- **Task requirements**: Go to the line in the entries below that holds "ATOM 19 O O" and repeat exactly from there through the line that holds "ATOM 28 C C", inclusive.

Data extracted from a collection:

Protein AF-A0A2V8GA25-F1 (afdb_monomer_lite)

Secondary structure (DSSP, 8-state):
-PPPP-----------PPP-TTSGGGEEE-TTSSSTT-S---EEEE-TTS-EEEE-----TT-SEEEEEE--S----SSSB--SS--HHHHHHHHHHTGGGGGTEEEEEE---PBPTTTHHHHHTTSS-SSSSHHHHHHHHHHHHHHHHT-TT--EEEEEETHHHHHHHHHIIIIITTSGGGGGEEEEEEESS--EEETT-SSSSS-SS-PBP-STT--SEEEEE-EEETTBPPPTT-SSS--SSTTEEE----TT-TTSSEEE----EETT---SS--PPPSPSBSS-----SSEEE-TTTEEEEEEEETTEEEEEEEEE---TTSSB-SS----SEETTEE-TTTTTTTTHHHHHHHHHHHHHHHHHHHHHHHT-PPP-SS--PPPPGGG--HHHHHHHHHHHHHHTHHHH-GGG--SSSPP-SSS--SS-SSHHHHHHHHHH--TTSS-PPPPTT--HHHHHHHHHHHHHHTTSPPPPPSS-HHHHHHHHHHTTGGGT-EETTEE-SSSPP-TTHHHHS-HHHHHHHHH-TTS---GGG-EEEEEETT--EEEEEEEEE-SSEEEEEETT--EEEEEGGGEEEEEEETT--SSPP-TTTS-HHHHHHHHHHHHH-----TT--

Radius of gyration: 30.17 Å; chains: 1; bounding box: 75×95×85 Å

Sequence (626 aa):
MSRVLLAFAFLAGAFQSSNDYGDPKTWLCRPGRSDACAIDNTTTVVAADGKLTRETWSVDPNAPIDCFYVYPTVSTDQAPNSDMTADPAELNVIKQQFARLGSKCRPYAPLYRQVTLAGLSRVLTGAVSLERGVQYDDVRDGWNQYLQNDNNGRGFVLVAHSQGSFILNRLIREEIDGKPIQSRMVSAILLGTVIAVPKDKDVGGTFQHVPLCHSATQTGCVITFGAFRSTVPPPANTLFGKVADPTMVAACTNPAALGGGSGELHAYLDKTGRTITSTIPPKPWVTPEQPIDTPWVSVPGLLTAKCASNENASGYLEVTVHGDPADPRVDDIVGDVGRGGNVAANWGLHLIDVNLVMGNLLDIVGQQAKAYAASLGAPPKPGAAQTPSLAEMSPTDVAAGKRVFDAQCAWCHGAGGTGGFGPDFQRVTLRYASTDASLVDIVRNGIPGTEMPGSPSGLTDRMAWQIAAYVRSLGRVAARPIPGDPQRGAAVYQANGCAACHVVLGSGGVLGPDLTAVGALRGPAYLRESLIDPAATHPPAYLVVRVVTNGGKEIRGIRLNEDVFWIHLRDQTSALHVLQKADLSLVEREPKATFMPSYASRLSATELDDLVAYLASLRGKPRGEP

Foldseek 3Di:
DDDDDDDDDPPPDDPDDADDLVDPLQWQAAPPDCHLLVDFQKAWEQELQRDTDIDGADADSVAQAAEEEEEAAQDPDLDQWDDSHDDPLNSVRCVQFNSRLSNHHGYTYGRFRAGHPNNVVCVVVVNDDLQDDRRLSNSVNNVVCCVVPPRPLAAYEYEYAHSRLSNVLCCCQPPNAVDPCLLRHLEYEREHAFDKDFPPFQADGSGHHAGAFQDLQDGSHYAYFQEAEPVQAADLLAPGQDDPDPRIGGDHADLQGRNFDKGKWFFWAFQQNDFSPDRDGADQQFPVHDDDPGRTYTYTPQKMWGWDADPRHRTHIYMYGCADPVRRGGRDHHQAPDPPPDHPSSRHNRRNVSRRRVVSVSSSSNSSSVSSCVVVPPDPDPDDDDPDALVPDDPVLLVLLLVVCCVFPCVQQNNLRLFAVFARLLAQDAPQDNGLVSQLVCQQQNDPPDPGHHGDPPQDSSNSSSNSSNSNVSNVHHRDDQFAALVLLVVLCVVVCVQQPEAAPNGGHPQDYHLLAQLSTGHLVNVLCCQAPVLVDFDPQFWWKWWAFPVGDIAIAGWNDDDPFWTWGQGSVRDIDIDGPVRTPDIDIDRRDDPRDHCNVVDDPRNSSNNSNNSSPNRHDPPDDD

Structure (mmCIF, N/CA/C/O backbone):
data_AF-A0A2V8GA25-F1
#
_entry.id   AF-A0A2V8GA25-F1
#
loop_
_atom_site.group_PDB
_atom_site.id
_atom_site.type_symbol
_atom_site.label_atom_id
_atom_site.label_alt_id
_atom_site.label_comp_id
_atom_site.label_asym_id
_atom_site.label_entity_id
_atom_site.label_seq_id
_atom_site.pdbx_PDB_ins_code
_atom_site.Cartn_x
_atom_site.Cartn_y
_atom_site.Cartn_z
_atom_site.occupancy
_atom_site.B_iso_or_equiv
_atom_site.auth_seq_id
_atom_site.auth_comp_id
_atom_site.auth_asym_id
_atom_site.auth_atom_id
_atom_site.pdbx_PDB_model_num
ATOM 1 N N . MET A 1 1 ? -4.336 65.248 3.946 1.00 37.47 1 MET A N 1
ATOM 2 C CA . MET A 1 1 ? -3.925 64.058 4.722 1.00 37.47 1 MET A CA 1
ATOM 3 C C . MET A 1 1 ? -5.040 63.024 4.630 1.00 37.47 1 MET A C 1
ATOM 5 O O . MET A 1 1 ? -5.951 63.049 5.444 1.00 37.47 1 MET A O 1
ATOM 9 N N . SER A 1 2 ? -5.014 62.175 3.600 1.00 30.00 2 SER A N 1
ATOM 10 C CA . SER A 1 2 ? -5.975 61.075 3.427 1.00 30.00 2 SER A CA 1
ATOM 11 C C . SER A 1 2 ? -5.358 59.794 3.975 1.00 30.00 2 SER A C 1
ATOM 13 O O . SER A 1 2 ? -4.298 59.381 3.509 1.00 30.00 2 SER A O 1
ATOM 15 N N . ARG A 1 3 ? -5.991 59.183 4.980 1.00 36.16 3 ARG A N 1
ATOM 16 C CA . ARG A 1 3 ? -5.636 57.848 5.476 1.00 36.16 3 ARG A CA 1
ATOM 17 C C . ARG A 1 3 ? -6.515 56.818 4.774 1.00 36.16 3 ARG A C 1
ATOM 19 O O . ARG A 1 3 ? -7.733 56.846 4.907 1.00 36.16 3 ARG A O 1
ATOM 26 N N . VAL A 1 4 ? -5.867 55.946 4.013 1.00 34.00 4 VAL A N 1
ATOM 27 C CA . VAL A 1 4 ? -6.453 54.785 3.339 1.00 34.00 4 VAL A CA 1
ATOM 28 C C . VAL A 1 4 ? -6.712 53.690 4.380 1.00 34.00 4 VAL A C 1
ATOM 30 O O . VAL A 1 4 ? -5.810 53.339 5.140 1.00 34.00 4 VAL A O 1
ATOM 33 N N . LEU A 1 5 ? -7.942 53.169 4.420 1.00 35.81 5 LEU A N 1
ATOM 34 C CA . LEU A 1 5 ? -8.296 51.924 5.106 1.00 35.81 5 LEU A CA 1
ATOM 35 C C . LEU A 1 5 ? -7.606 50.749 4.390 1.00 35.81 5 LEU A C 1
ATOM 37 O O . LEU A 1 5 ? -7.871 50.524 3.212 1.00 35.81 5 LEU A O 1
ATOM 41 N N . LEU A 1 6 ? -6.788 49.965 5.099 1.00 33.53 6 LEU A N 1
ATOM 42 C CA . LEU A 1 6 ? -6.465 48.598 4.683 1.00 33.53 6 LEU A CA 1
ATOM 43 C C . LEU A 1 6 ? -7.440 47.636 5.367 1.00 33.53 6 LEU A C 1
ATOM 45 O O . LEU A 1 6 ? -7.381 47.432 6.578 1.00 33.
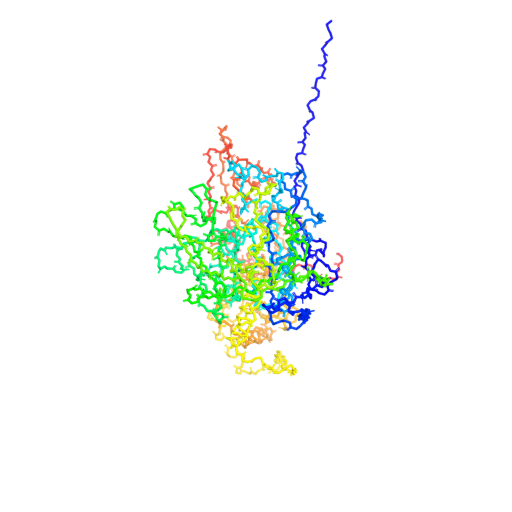53 6 LEU A O 1
ATOM 49 N N . ALA A 1 7 ? -8.330 47.042 4.576 1.00 30.48 7 ALA A N 1
ATOM 50 C CA . ALA A 1 7 ? -9.093 45.869 4.969 1.00 30.48 7 ALA A CA 1
ATOM 51 C C . ALA A 1 7 ? -8.169 44.641 4.912 1.00 30.48 7 ALA A C 1
ATOM 53 O O . ALA A 1 7 ? -7.670 44.286 3.845 1.00 30.48 7 ALA A O 1
ATOM 54 N N . PHE A 1 8 ? -7.938 43.993 6.053 1.00 33.50 8 PHE A N 1
ATOM 55 C CA . PHE A 1 8 ? -7.340 42.660 6.094 1.00 33.50 8 PHE A CA 1
ATOM 56 C C . PHE A 1 8 ? -8.426 41.635 5.756 1.00 33.50 8 PHE A C 1
ATOM 58 O O . PHE A 1 8 ? -9.284 41.325 6.581 1.00 33.50 8 PHE A O 1
ATOM 65 N N . ALA A 1 9 ? -8.397 41.120 4.529 1.00 29.89 9 ALA A N 1
ATOM 66 C CA . ALA A 1 9 ? -9.131 39.916 4.174 1.00 29.89 9 ALA A CA 1
ATOM 67 C C . ALA A 1 9 ? -8.463 38.722 4.873 1.00 29.89 9 ALA A C 1
ATOM 69 O O . ALA A 1 9 ? -7.346 38.335 4.531 1.00 29.89 9 ALA A O 1
ATOM 70 N N . PHE A 1 10 ? -9.137 38.149 5.872 1.00 32.41 10 PHE A N 1
ATOM 71 C CA . PHE A 1 10 ? -8.789 36.832 6.392 1.00 32.41 10 PHE A CA 1
ATOM 72 C C . PHE A 1 10 ? -9.076 35.799 5.298 1.00 32.41 10 PHE A C 1
ATOM 74 O O . PHE A 1 10 ? -10.231 35.505 4.993 1.00 32.41 10 PHE A O 1
ATOM 81 N N . LEU A 1 11 ? -8.019 35.252 4.699 1.00 31.97 11 LEU A N 1
ATOM 82 C CA . LEU A 1 11 ? -8.096 34.015 3.931 1.00 31.97 11 LEU A CA 1
ATOM 83 C C . LEU A 1 11 ? -8.414 32.886 4.916 1.00 31.97 11 LEU A C 1
ATOM 85 O O . LEU A 1 11 ? -7.532 32.390 5.616 1.00 31.97 11 LEU A O 1
ATOM 89 N N . ALA A 1 12 ? -9.688 32.507 4.993 1.00 32.91 12 ALA A N 1
ATOM 90 C CA . ALA A 1 12 ? -10.091 31.230 5.557 1.00 32.91 12 ALA A CA 1
ATOM 91 C C . ALA A 1 12 ? -9.383 30.126 4.756 1.00 32.91 12 ALA A C 1
ATOM 93 O O . ALA A 1 12 ? -9.686 29.911 3.583 1.00 32.91 12 ALA A O 1
ATOM 94 N N . GLY A 1 13 ? -8.398 29.464 5.365 1.00 31.25 13 GLY A N 1
ATOM 95 C CA . GLY A 1 13 ? -7.836 28.240 4.810 1.00 31.25 13 GLY A CA 1
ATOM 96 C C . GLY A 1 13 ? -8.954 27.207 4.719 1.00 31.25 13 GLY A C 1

- **Task answer**:
ATOM 19 O O . ARG A 1 3 ? -7.733 56.846 4.907 1.00 36.16 3 ARG A O 1
ATOM 26 N N . VAL A 1 4 ? -5.867 55.946 4.013 1.00 34.00 4 VAL A N 1
ATOM 27 C CA . VAL A 1 4 ? -6.453 54.785 3.339 1.00 34.00 4 VAL A CA 1
ATOM 28 C C . VAL A 1 4 ? -6.712 53.690 4.380 1.00 34.00 4 VAL A C 1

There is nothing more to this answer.